In Van Gorp, a whistleblower filed a qui tam action against Dr. Wilfred Van Gorp and Cornell University Medical College, alleging that the defendants submitted false claims for the purpose of obtaining grants of federal research funds from the National Institute of Health. The relator alleged false claims with respect to the defendants' original grant application and four yearly renewal applications and progress reports. Relator alleged that defendants’ representations in the applications were false because they differed materially from the implementation of the grant. Relator sought $1,359,000 in damages. After an eight-day jury trial, a verdict was returned in favor of the relator on three of the five claims. The court awarded damages of $887,714.

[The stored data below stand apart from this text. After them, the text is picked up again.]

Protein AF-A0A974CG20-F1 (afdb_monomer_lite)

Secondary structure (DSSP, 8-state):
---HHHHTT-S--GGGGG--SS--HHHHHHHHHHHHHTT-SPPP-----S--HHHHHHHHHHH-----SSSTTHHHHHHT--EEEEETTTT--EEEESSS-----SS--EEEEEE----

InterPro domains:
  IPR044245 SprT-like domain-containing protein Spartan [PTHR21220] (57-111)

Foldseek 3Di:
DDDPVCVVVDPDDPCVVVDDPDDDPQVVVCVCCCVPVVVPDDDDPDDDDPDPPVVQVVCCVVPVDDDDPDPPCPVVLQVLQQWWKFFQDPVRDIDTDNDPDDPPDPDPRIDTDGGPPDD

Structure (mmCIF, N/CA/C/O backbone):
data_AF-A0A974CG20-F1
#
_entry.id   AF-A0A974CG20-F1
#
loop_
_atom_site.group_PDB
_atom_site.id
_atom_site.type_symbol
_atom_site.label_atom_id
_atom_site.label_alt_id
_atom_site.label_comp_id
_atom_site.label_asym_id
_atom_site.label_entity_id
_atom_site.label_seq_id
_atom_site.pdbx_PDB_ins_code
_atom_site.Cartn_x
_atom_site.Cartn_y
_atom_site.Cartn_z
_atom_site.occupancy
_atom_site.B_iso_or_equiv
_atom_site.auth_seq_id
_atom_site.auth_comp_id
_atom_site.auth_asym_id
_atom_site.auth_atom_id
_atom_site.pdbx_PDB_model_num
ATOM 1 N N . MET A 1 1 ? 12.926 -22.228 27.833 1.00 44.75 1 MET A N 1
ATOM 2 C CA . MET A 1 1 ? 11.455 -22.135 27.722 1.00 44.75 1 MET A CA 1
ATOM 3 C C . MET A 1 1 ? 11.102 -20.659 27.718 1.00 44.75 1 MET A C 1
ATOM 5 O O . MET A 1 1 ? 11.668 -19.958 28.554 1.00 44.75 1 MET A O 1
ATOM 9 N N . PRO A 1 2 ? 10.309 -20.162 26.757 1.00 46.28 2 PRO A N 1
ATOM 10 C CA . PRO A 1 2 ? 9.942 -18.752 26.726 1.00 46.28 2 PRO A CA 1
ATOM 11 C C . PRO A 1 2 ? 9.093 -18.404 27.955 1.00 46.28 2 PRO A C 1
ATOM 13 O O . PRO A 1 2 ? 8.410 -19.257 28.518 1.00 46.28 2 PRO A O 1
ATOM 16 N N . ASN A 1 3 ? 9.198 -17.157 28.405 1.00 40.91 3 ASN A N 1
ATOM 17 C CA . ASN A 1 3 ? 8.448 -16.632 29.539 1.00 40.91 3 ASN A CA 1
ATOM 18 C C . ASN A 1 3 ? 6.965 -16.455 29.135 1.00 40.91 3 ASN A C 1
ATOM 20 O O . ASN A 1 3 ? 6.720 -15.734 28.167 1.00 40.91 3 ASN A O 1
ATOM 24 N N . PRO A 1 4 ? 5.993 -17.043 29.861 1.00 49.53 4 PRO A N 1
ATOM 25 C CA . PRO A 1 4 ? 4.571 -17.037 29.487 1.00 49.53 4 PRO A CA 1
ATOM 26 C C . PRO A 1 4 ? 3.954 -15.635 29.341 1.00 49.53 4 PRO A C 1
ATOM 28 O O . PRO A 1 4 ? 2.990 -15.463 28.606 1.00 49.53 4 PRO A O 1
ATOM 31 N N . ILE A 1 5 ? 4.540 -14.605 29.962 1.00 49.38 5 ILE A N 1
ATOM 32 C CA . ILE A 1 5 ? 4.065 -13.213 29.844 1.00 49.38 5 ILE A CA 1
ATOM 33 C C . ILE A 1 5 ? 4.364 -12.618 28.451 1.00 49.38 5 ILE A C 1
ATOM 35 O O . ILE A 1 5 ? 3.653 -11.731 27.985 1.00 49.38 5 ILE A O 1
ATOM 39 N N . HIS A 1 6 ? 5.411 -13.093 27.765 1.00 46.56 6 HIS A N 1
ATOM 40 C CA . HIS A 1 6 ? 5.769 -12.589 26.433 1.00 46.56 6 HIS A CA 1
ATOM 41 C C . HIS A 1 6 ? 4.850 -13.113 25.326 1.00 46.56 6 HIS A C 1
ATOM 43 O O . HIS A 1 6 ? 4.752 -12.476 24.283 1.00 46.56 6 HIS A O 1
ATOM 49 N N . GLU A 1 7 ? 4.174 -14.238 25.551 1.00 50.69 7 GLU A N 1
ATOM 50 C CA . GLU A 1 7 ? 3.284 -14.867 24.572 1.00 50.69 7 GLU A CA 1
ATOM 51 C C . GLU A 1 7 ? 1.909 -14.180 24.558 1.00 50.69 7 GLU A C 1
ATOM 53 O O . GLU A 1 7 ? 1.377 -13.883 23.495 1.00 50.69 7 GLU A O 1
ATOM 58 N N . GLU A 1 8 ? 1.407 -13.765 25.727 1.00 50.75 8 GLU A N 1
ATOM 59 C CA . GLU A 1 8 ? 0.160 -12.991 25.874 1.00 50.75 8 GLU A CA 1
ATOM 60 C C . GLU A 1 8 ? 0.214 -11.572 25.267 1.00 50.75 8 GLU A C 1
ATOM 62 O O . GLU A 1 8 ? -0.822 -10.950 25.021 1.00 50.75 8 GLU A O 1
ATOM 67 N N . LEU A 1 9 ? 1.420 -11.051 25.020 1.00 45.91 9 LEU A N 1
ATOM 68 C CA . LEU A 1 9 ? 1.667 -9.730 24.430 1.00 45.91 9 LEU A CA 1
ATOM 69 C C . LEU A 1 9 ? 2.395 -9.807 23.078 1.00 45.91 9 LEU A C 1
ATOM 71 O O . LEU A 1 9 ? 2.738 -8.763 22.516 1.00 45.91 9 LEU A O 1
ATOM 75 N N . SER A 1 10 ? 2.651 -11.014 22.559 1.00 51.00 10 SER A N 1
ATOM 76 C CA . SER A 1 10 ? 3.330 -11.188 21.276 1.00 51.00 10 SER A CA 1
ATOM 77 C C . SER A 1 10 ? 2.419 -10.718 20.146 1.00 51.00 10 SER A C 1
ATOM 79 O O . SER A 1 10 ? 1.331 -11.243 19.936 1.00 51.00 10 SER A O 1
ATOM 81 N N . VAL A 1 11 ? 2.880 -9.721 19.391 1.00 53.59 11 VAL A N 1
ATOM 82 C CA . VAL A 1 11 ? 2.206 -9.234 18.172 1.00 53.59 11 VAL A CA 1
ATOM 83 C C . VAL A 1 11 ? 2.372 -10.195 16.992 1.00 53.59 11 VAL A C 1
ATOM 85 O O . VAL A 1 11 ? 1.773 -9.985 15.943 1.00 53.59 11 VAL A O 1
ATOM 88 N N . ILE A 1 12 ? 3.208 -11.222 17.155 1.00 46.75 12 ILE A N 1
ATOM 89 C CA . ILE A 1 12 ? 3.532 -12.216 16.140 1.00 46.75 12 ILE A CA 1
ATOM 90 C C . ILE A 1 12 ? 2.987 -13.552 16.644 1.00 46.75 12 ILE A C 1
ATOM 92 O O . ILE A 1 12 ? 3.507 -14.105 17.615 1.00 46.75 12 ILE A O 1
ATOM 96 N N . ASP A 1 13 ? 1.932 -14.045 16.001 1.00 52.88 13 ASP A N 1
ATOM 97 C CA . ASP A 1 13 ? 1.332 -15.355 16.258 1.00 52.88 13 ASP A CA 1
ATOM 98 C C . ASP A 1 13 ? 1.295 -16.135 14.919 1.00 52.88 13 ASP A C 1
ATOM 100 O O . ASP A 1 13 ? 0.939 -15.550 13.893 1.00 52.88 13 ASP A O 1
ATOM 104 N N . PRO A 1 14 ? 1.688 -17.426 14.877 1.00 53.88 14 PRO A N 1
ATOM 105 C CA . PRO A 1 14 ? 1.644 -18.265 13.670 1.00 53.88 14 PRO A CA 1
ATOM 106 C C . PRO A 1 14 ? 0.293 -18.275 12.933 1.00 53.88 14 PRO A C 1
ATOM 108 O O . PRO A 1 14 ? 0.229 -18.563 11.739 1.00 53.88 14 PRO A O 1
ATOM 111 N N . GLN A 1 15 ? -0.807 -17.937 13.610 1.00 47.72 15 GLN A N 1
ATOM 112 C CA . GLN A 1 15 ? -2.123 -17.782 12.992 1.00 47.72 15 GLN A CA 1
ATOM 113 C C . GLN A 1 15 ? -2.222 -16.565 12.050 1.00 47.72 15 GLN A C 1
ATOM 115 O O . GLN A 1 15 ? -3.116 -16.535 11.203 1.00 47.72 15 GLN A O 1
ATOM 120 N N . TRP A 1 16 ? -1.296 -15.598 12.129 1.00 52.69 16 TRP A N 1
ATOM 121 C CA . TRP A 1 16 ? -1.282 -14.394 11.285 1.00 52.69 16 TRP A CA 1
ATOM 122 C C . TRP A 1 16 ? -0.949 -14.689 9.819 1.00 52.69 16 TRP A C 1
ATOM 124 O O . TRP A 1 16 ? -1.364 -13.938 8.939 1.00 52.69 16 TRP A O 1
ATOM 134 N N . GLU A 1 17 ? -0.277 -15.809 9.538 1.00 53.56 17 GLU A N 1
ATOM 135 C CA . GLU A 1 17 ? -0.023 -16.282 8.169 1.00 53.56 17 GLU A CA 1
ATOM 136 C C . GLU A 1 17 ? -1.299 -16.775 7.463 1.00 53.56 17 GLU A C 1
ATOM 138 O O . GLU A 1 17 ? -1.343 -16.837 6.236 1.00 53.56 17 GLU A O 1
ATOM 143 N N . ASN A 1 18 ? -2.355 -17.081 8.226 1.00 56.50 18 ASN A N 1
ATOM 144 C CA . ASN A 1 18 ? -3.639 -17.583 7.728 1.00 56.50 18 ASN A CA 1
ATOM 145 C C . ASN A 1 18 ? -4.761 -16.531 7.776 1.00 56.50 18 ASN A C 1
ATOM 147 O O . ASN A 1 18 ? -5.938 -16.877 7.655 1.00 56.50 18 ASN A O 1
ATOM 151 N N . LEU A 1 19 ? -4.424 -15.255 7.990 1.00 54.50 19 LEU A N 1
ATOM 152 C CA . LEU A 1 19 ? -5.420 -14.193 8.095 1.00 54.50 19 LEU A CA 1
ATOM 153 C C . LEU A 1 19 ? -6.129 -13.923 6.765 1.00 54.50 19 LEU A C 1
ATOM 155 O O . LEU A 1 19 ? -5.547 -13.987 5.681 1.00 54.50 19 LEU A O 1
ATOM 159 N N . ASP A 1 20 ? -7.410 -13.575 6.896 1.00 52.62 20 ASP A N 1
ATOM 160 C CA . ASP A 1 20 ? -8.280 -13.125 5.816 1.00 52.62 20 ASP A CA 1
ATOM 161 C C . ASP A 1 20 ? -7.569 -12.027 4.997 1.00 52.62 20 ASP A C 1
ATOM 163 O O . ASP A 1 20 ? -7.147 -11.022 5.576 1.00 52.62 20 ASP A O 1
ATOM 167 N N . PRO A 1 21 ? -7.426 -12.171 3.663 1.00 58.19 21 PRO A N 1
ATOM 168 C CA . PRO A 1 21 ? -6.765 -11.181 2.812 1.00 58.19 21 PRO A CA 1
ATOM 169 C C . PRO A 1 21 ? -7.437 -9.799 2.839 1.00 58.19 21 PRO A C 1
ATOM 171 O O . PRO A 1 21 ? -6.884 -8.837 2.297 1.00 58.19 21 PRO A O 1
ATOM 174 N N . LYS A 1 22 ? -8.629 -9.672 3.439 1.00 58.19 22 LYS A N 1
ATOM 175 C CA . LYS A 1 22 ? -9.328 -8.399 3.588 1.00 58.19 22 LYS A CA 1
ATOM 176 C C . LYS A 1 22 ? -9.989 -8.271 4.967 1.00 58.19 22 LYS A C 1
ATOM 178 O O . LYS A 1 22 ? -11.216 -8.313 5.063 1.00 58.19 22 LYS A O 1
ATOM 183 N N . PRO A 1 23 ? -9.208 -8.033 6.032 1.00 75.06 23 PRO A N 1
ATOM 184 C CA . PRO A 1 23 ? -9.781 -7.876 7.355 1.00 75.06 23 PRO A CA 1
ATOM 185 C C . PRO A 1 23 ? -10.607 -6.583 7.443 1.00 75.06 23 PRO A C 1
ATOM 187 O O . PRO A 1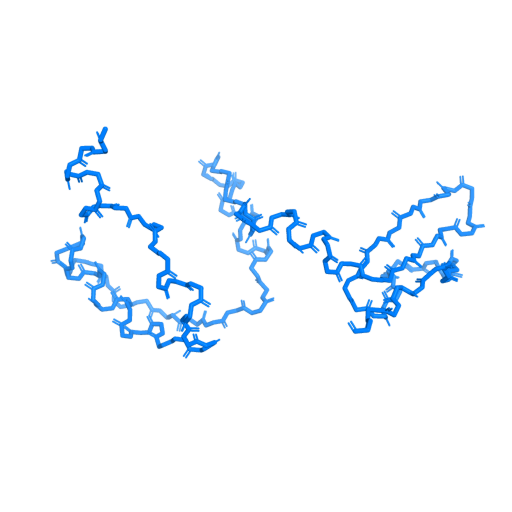 23 ? -10.300 -5.564 6.806 1.00 75.06 23 PRO A O 1
ATOM 190 N N . ASP A 1 24 ? -11.666 -6.617 8.252 1.00 82.00 24 ASP A N 1
ATOM 191 C CA . ASP A 1 24 ? -12.481 -5.440 8.547 1.00 82.00 24 ASP A CA 1
ATOM 192 C C . ASP A 1 24 ? -11.720 -4.494 9.487 1.00 82.00 24 ASP A C 1
ATOM 194 O O . ASP A 1 24 ? -11.630 -4.692 10.701 1.00 82.00 24 ASP A O 1
ATOM 198 N N . ILE A 1 25 ? -11.172 -3.428 8.908 1.00 83.62 25 ILE A N 1
ATOM 199 C CA . ILE A 1 25 ? -10.390 -2.423 9.633 1.00 83.62 25 ILE A CA 1
ATOM 200 C C . ILE A 1 25 ? -11.187 -1.664 10.683 1.00 83.62 25 ILE A C 1
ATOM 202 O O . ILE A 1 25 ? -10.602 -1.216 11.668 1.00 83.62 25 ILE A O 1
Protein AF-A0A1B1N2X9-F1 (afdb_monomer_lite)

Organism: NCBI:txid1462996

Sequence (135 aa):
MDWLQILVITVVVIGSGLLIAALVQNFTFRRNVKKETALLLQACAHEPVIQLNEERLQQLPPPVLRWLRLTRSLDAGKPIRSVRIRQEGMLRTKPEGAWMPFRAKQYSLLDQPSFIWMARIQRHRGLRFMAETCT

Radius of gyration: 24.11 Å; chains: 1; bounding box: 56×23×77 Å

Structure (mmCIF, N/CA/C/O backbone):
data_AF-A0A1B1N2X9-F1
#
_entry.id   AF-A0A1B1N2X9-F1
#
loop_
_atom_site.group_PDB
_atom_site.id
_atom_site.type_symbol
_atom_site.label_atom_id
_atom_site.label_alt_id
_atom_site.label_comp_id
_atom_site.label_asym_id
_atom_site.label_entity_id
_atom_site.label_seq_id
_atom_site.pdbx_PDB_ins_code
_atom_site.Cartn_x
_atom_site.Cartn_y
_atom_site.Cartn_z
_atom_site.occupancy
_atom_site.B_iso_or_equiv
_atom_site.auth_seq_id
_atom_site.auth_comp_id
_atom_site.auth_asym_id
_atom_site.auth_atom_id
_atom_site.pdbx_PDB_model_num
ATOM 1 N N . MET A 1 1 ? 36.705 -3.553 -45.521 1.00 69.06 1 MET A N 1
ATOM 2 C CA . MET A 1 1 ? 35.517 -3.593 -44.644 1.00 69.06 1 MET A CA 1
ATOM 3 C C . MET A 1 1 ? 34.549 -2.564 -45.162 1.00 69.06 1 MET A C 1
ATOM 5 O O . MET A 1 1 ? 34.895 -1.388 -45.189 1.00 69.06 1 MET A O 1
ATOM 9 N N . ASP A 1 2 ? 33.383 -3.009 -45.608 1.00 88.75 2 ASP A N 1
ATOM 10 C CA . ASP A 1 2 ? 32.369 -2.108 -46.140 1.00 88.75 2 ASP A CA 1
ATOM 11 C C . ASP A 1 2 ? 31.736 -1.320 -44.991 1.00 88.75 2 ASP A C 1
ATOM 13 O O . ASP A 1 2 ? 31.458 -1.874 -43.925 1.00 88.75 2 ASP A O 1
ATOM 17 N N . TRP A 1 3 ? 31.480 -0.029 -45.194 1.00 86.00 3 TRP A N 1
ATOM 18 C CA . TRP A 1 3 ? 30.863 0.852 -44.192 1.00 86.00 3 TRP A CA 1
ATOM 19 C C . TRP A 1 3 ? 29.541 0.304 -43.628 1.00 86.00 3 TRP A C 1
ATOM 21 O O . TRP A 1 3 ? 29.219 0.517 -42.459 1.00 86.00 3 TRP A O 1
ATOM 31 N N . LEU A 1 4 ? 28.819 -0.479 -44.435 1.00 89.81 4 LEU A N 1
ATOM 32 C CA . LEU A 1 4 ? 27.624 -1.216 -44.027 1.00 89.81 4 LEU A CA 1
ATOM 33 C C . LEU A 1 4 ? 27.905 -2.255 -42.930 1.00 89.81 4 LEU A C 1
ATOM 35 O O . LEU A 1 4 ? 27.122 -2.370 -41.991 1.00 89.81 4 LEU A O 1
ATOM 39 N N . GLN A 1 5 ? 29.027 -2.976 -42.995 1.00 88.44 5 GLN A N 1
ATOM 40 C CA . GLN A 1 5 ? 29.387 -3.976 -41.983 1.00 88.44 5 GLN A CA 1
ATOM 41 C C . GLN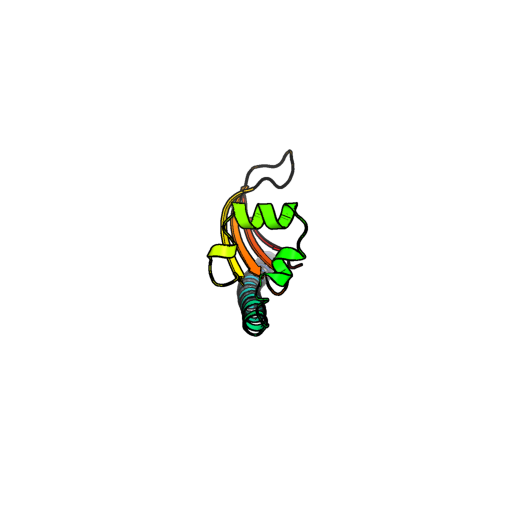 A 1 5 ? 29.699 -3.320 -40.631 1.00 88.44 5 GLN A C 1
ATOM 43 O O . GLN A 1 5 ? 29.270 -3.817 -39.591 1.00 88.44 5 GLN A O 1
ATOM 48 N N . ILE A 1 6 ? 30.383 -2.172 -40.639 1.00 90.38 6 ILE A N 1
ATOM 49 C CA . ILE A 1 6 ? 30.709 -1.416 -39.418 1.00 90.38 6 ILE A CA 1
ATOM 50 C C . ILE A 1 6 ? 29.428 -0.884 -38.754 1.00 90.38 6 ILE A C 1
ATOM 52 O O . ILE A 1 6 ? 29.265 -0.994 -37.535 1.00 90.38 6 ILE A O 1
ATOM 56 N N . LEU A 1 7 ? 28.484 -0.367 -39.549 1.00 93.81 7 LEU A N 1
ATOM 57 C CA . LEU A 1 7 ? 27.184 0.100 -39.059 1.00 93.81 7 LEU A CA 1
ATOM 58 C C . LEU A 1 7 ? 26.377 -1.024 -38.395 1.00 93.81 7 LEU A C 1
ATOM 60 O O . LEU A 1 7 ? 25.881 -0.848 -37.282 1.00 93.81 7 LEU A O 1
ATOM 64 N N . VAL A 1 8 ? 26.292 -2.192 -39.038 1.00 94.00 8 VAL A N 1
ATOM 65 C CA . VAL A 1 8 ? 25.544 -3.345 -38.510 1.00 94.00 8 VAL A CA 1
ATOM 66 C C . VAL A 1 8 ? 26.136 -3.837 -37.188 1.00 94.00 8 VAL A C 1
ATOM 68 O O . VAL A 1 8 ? 25.393 -4.029 -36.226 1.00 94.00 8 VAL A O 1
ATOM 71 N N . ILE A 1 9 ? 27.462 -3.980 -37.099 1.00 93.56 9 ILE A N 1
ATOM 72 C CA . ILE A 1 9 ? 28.133 -4.422 -35.865 1.00 93.56 9 ILE A CA 1
ATOM 73 C C . ILE A 1 9 ? 27.855 -3.440 -34.721 1.00 93.56 9 ILE A C 1
ATOM 75 O O . ILE A 1 9 ? 27.517 -3.857 -33.613 1.00 93.56 9 ILE A O 1
ATOM 79 N N . THR A 1 10 ? 27.921 -2.137 -34.995 1.00 92.06 10 THR A N 1
ATOM 80 C CA . THR A 1 10 ? 27.697 -1.098 -33.981 1.00 92.06 10 THR A CA 1
ATOM 81 C C . THR A 1 10 ? 26.269 -1.147 -33.427 1.00 92.06 10 THR A C 1
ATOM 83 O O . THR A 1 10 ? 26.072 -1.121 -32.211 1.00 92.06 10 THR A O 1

Relator’s attorneys moved pursuant to § 3730(d)(2) for an award of attorney's fees in the amount of $726,711.25, costs of $37,917.87 and reimbursement for $3,121.47 for expenses incurred as a result of the litigation. After evaluating the time, expenses, and other factors relevant to the determination of reasonable attorney’s fees and expenses, the court granted the motion in part and denied it in part, awarding $602,898.63 in attorney’s fees, $25,862.15 in costs, and $3,121.47 for reasonable expenses. Thus, the total attorney’s fees and expenses awarded to the Relator – $631,882.25 -- far exceeded the maximum award of 30% of damages that was available under § 3730(d)(1) and was more than two-thirds of the damages award.